Cabe mencionar que ya se tiene pensado sacar adelante este proyecto que se llevará a cabo a través de pre-ventas. Se espera que los inmuebles estén terminados para fines del 2007 

*Edificio de Oficinas Plaza Tres*.- El Fondo participa de este proyecto a través de Inmobiliaria San Silvestre S.A. (de la cual posee el 69.56% de participación), la que a su vez, cuenta con 76.67% de la Asociación Plaza Tres, quien cuenta con 44.4% del total del proyecto. 
Este proyecto de oficinas está situado en el Centro Em-presarial Plaza Real, ubicado en el terreno localizado en la intersección de la calle Choquehuanca, y la Av.
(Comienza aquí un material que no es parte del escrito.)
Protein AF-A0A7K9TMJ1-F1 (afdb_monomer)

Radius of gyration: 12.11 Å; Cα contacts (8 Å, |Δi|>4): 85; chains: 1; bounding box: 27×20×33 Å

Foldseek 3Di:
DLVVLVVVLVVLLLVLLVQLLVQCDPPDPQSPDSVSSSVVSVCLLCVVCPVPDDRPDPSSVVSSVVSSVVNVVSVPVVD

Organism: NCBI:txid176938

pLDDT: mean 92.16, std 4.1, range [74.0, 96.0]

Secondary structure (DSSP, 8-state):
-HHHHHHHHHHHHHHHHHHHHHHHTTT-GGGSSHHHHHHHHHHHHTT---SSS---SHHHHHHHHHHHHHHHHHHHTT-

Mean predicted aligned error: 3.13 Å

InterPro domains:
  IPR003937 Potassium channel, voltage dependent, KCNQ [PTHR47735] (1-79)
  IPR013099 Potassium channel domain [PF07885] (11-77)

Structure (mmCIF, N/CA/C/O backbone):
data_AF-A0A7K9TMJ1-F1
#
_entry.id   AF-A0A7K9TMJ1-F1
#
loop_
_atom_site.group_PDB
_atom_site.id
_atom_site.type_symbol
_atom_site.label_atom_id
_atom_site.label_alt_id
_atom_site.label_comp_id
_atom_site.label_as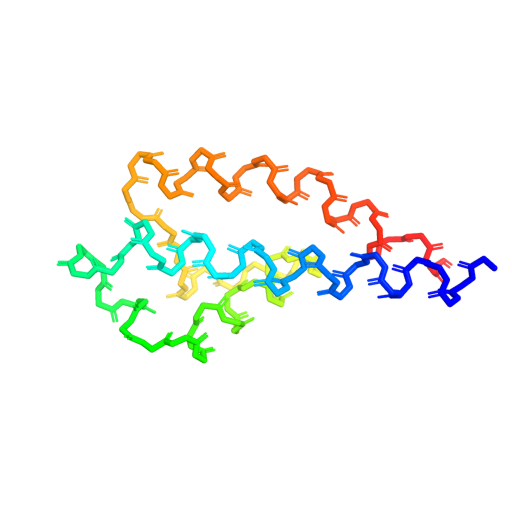ym_id
_atom_site.label_entity_id
_atom_site.label_seq_id
_atom_site.pdbx_PDB_ins_code
_atom_site.Cartn_x
_atom_site.Cartn_y
_atom_site.Cartn_z
_atom_site.occupancy
_atom_site.B_iso_or_equiv
_atom_site.auth_seq_id
_atom_site.auth_comp_id
_atom_site.auth_asym_id
_atom_site.auth_atom_id
_atom_site.pdbx_PDB_model_num
ATOM 1 N N . GLU A 1 1 ? 12.801 -6.017 -20.071 1.00 78.44 1 GLU A N 1
ATOM 2 C CA . GLU A 1 1 ? 12.969 -5.110 -18.914 1.00 78.44 1 GLU A CA 1
ATOM 3 C C . GLU A 1 1 ? 11.667 -4.414 -18.530 1.00 78.44 1 GLU A C 1
ATOM 5 O O . GLU A 1 1 ? 11.225 -4.600 -17.404 1.00 78.44 1 GLU A O 1
ATOM 10 N N . LEU A 1 2 ? 10.975 -3.749 -19.467 1.00 86.50 2 LEU A N 1
ATOM 11 C CA . LEU A 1 2 ? 9.678 -3.099 -19.203 1.00 86.50 2 LEU A CA 1
ATOM 12 C C . LEU A 1 2 ? 8.607 -4.045 -18.618 1.00 86.50 2 LEU A C 1
ATOM 14 O O . LEU A 1 2 ? 7.980 -3.732 -17.613 1.00 86.50 2 LEU A O 1
ATOM 18 N N . ILE A 1 3 ? 8.447 -5.235 -19.211 1.00 88.88 3 ILE A N 1
ATOM 19 C CA . ILE A 1 3 ? 7.474 -6.247 -18.754 1.00 88.88 3 ILE A CA 1
ATOM 20 C C . ILE A 1 3 ? 7.779 -6.695 -17.317 1.00 88.88 3 ILE A C 1
ATOM 22 O O . ILE A 1 3 ? 6.865 -6.873 -16.519 1.00 88.88 3 ILE A O 1
ATOM 26 N N . THR A 1 4 ? 9.061 -6.839 -16.968 1.00 89.75 4 THR A N 1
ATOM 27 C CA . THR A 1 4 ? 9.494 -7.223 -15.619 1.00 89.75 4 THR A CA 1
ATOM 28 C C . THR A 1 4 ? 9.157 -6.134 -14.602 1.00 89.75 4 THR A C 1
ATOM 30 O O . THR A 1 4 ? 8.623 -6.446 -13.542 1.00 89.75 4 THR A O 1
ATOM 33 N N . ALA A 1 5 ? 9.408 -4.863 -14.936 1.00 89.75 5 ALA A N 1
ATOM 34 C CA . ALA A 1 5 ? 9.056 -3.732 -14.078 1.00 89.75 5 ALA A CA 1
ATOM 35 C C . ALA A 1 5 ? 7.539 -3.641 -13.858 1.00 89.75 5 ALA A C 1
ATOM 37 O O . ALA A 1 5 ? 7.090 -3.517 -12.721 1.00 89.75 5 ALA A O 1
ATOM 38 N N . TRP A 1 6 ? 6.745 -3.791 -14.923 1.00 90.00 6 TRP A N 1
ATOM 39 C CA . TRP A 1 6 ? 5.282 -3.774 -14.837 1.00 90.00 6 TRP A CA 1
ATOM 40 C C . TRP A 1 6 ? 4.742 -4.939 -14.008 1.00 90.00 6 TRP A C 1
ATOM 42 O O . TRP A 1 6 ? 3.868 -4.741 -13.168 1.00 90.00 6 TRP A O 1
ATOM 52 N N . TYR A 1 7 ? 5.286 -6.142 -14.200 1.00 92.56 7 TYR A N 1
ATOM 53 C CA . TYR A 1 7 ? 4.879 -7.324 -13.445 1.00 92.56 7 TYR A CA 1
ATOM 54 C C . TYR A 1 7 ? 5.177 -7.179 -11.947 1.00 92.56 7 TYR A C 1
ATOM 56 O O . TYR A 1 7 ? 4.293 -7.406 -11.122 1.00 92.56 7 TYR A O 1
ATOM 64 N N . ILE A 1 8 ? 6.396 -6.759 -11.584 1.00 92.50 8 ILE A N 1
ATOM 65 C CA . ILE A 1 8 ? 6.784 -6.573 -10.178 1.00 92.50 8 ILE A CA 1
ATOM 66 C C . ILE A 1 8 ? 6.003 -5.415 -9.549 1.00 92.50 8 ILE A C 1
ATOM 68 O O . ILE A 1 8 ? 5.493 -5.567 -8.442 1.00 92.50 8 ILE A O 1
ATOM 72 N N . GLY A 1 9 ? 5.848 -4.293 -10.257 1.00 92.56 9 GLY A N 1
ATOM 73 C CA . GLY A 1 9 ? 5.058 -3.154 -9.790 1.00 92.56 9 GLY A CA 1
ATOM 74 C C . GLY A 1 9 ? 3.605 -3.538 -9.512 1.00 92.56 9 GLY A C 1
ATOM 75 O O . GLY A 1 9 ? 3.079 -3.228 -8.443 1.00 92.56 9 GLY A O 1
ATOM 76 N N . PHE A 1 10 ? 2.976 -4.292 -10.418 1.00 93.19 10 PHE A N 1
ATOM 77 C CA . PHE A 1 10 ? 1.613 -4.784 -10.224 1.00 93.19 10 PHE A CA 1
ATOM 78 C C . PHE A 1 10 ? 1.506 -5.733 -9.022 1.00 93.19 10 PHE A C 1
ATOM 80 O O . PHE A 1 10 ? 0.590 -5.611 -8.213 1.00 93.19 10 PHE A O 1
ATOM 87 N N . LEU A 1 11 ? 2.469 -6.641 -8.852 1.00 94.00 11 LEU A N 1
ATOM 88 C CA . LEU A 1 11 ? 2.487 -7.576 -7.725 1.00 94.00 11 LEU A CA 1
ATOM 89 C C . LEU A 1 11 ? 2.680 -6.840 -6.387 1.00 94.00 11 LEU A C 1
ATOM 91 O O . LEU A 1 11 ? 1.962 -7.120 -5.426 1.00 94.00 11 LEU A O 1
ATOM 95 N N . CYS A 1 12 ? 3.575 -5.847 -6.340 1.00 93.81 12 CYS A N 1
ATOM 96 C CA . CYS A 1 12 ? 3.741 -4.956 -5.191 1.00 93.81 12 CYS A CA 1
ATOM 97 C C . CYS A 1 12 ? 2.457 -4.187 -4.871 1.00 93.81 12 CYS A C 1
ATOM 99 O O . CYS A 1 12 ? 2.098 -4.108 -3.701 1.00 93.81 12 CYS A O 1
ATOM 101 N N . LEU A 1 13 ? 1.752 -3.664 -5.878 1.00 94.81 13 LEU A N 1
ATOM 102 C CA . LEU A 1 13 ? 0.484 -2.954 -5.695 1.00 94.81 13 LEU A CA 1
ATOM 103 C C . LEU A 1 13 ? -0.574 -3.852 -5.046 1.00 94.81 13 LEU A C 1
ATOM 105 O O . LEU A 1 13 ? -1.126 -3.496 -4.008 1.00 94.81 13 LEU A O 1
ATOM 109 N N . ILE A 1 14 ? -0.806 -5.042 -5.604 1.00 95.81 14 ILE A N 1
ATOM 110 C CA . ILE A 1 14 ? -1.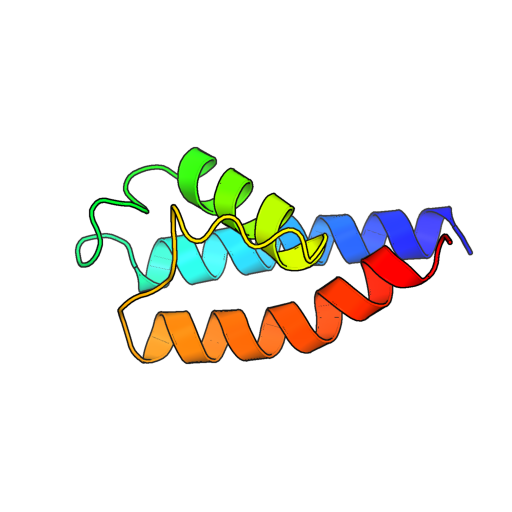798 -5.990 -5.076 1.00 95.81 14 ILE A CA 1
ATOM 111 C C . ILE A 1 14 ? -1.470 -6.382 -3.631 1.00 95.81 14 ILE A C 1
ATOM 113 O O . ILE A 1 14 ? -2.358 -6.387 -2.773 1.00 95.81 14 ILE A O 1
ATOM 117 N N . LEU A 1 15 ? -0.198 -6.687 -3.357 1.00 95.56 15 LEU A N 1
ATOM 118 C CA . LEU A 1 15 ? 0.250 -7.160 -2.051 1.00 95.56 15 LEU A CA 1
ATOM 119 C C . LEU A 1 15 ? 0.232 -6.042 -0.998 1.00 95.56 15 LEU A C 1
ATOM 121 O O . LEU A 1 15 ? -0.253 -6.264 0.111 1.00 95.56 15 LEU A O 1
ATOM 125 N N . ALA A 1 16 ? 0.679 -4.834 -1.349 1.00 94.62 16 ALA A N 1
ATOM 126 C CA . ALA A 1 16 ? 0.638 -3.670 -0.467 1.00 94.62 16 ALA A CA 1
ATOM 127 C C . ALA A 1 16 ? -0.804 -3.284 -0.115 1.00 94.62 16 ALA A C 1
ATOM 129 O O . ALA A 1 16 ? -1.131 -3.153 1.065 1.00 94.62 16 ALA A O 1
ATOM 130 N N . SER A 1 17 ? -1.684 -3.172 -1.116 1.00 95.25 17 SER A N 1
ATOM 131 C CA . SER A 1 17 ? -3.101 -2.865 -0.904 1.00 95.25 17 SER A CA 1
ATOM 132 C C . SER A 1 17 ? -3.788 -3.918 -0.041 1.00 95.25 17 SER A C 1
ATOM 134 O O . SER A 1 17 ? -4.586 -3.570 0.823 1.00 95.25 17 SER A O 1
ATOM 136 N N . PHE A 1 18 ? -3.467 -5.202 -0.216 1.00 95.81 18 PHE A N 1
ATOM 137 C CA . PHE A 1 18 ? -4.059 -6.270 0.591 1.00 95.81 18 PHE A CA 1
ATOM 138 C C . PHE A 1 18 ? -3.597 -6.235 2.050 1.00 95.81 18 PHE A C 1
ATOM 140 O O . PHE A 1 18 ? -4.422 -6.325 2.958 1.00 95.81 18 PHE A O 1
ATOM 147 N N . LEU A 1 19 ? -2.295 -6.068 2.295 1.00 95.75 19 LEU A N 1
ATOM 148 C CA . LEU A 1 19 ? -1.766 -6.013 3.657 1.00 95.75 19 LEU A CA 1
ATOM 149 C C . LEU A 1 19 ? -2.234 -4.764 4.409 1.00 95.75 19 LEU A C 1
ATOM 151 O O . LEU A 1 19 ? -2.593 -4.865 5.580 1.00 95.75 19 LEU A O 1
ATOM 155 N N . VAL A 1 20 ? -2.274 -3.607 3.744 1.00 95.44 20 VAL A N 1
ATOM 156 C CA . VAL A 1 20 ? -2.781 -2.368 4.350 1.00 95.44 20 VAL A CA 1
ATOM 157 C C . VAL A 1 20 ? -4.285 -2.453 4.588 1.00 95.44 20 VAL A C 1
ATOM 159 O O . VAL A 1 20 ? -4.732 -2.068 5.661 1.00 95.44 20 VAL A O 1
ATOM 162 N N . TYR A 1 21 ? -5.054 -3.045 3.665 1.00 95.94 21 TYR A N 1
ATOM 163 C CA . TYR A 1 21 ? -6.471 -3.333 3.893 1.00 95.94 21 TYR A CA 1
ATOM 164 C C . TYR A 1 21 ? -6.676 -4.151 5.169 1.00 95.94 21 TYR A C 1
ATOM 166 O O . TYR A 1 21 ? -7.453 -3.758 6.027 1.00 95.94 21 TYR A O 1
ATOM 174 N N . LEU A 1 22 ? -5.949 -5.260 5.336 1.00 94.62 22 LEU A N 1
ATOM 175 C CA . LEU A 1 22 ? -6.069 -6.092 6.536 1.00 94.62 22 LEU A CA 1
ATOM 176 C C . LEU A 1 22 ? -5.641 -5.369 7.817 1.00 94.62 22 LEU A C 1
ATOM 178 O O . LEU A 1 22 ? -6.229 -5.618 8.865 1.00 94.62 22 LEU A O 1
ATOM 182 N N . ALA A 1 23 ? -4.628 -4.505 7.741 1.00 94.50 23 ALA A N 1
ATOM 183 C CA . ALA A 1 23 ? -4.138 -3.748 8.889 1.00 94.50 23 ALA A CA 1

Cami-no Real. 
El edificio se desarrollará sobre un área de 2,368 m2 a nivel de calle y 3,647 m2 en sótanos, contando con 17,985 m2 de oficinas, distribuidas en 20 pisos y con áreas promedio de 226 m2. 
El plazo de desarrollo del proyecto sería de 18 meses, e involucraría una inversión total de US$27.3 millones. De esta suma, a Inversiones Centenario le corresponderían US$15.2 millones, mientras que a la Asociación Plaza Tres, en la que el Fondo participa a través de Inmobilia-ria San Silvestre S.A., le corresponde el 44.4% de la inversión total , es decir US$12.1 millones. 
Actualmente se ha finalizado el movimiento de tierras, el vaciado de los muros apantallados y los tramos interiores del muro de contención. Sin embargo, la construcción está paralizada debido a la situación general del mercado inmobiliario. El reinicio de la construcción dependerá estan por iniciarse.
Este edificio de 20 pisos mas sotanos tendra una cupula que terminara en punta de 22 m.



opinen.


----------



## Exrexnotex (Sep 23, 2005)

Que bien !! ,, nuevos edificios ( y altos ) ,, !!!! ,,, pero pues lo del plaza tres sigue igual que hace meses !! , osea aun no se avanza !!! ,,, pero bueno que vuelvan a hablar del tema eso quiere decir que no se han descartados y podrian desarrollarse !!!!


----------



## pedro1011 (Jan 15, 2005)

Sin novedad en el frente.


----------



## Juan1912 (Jul 15, 2004)

el regalo de navidad llegó algo atrasadito al foro


----------



## Kronos (Oct 7, 2005)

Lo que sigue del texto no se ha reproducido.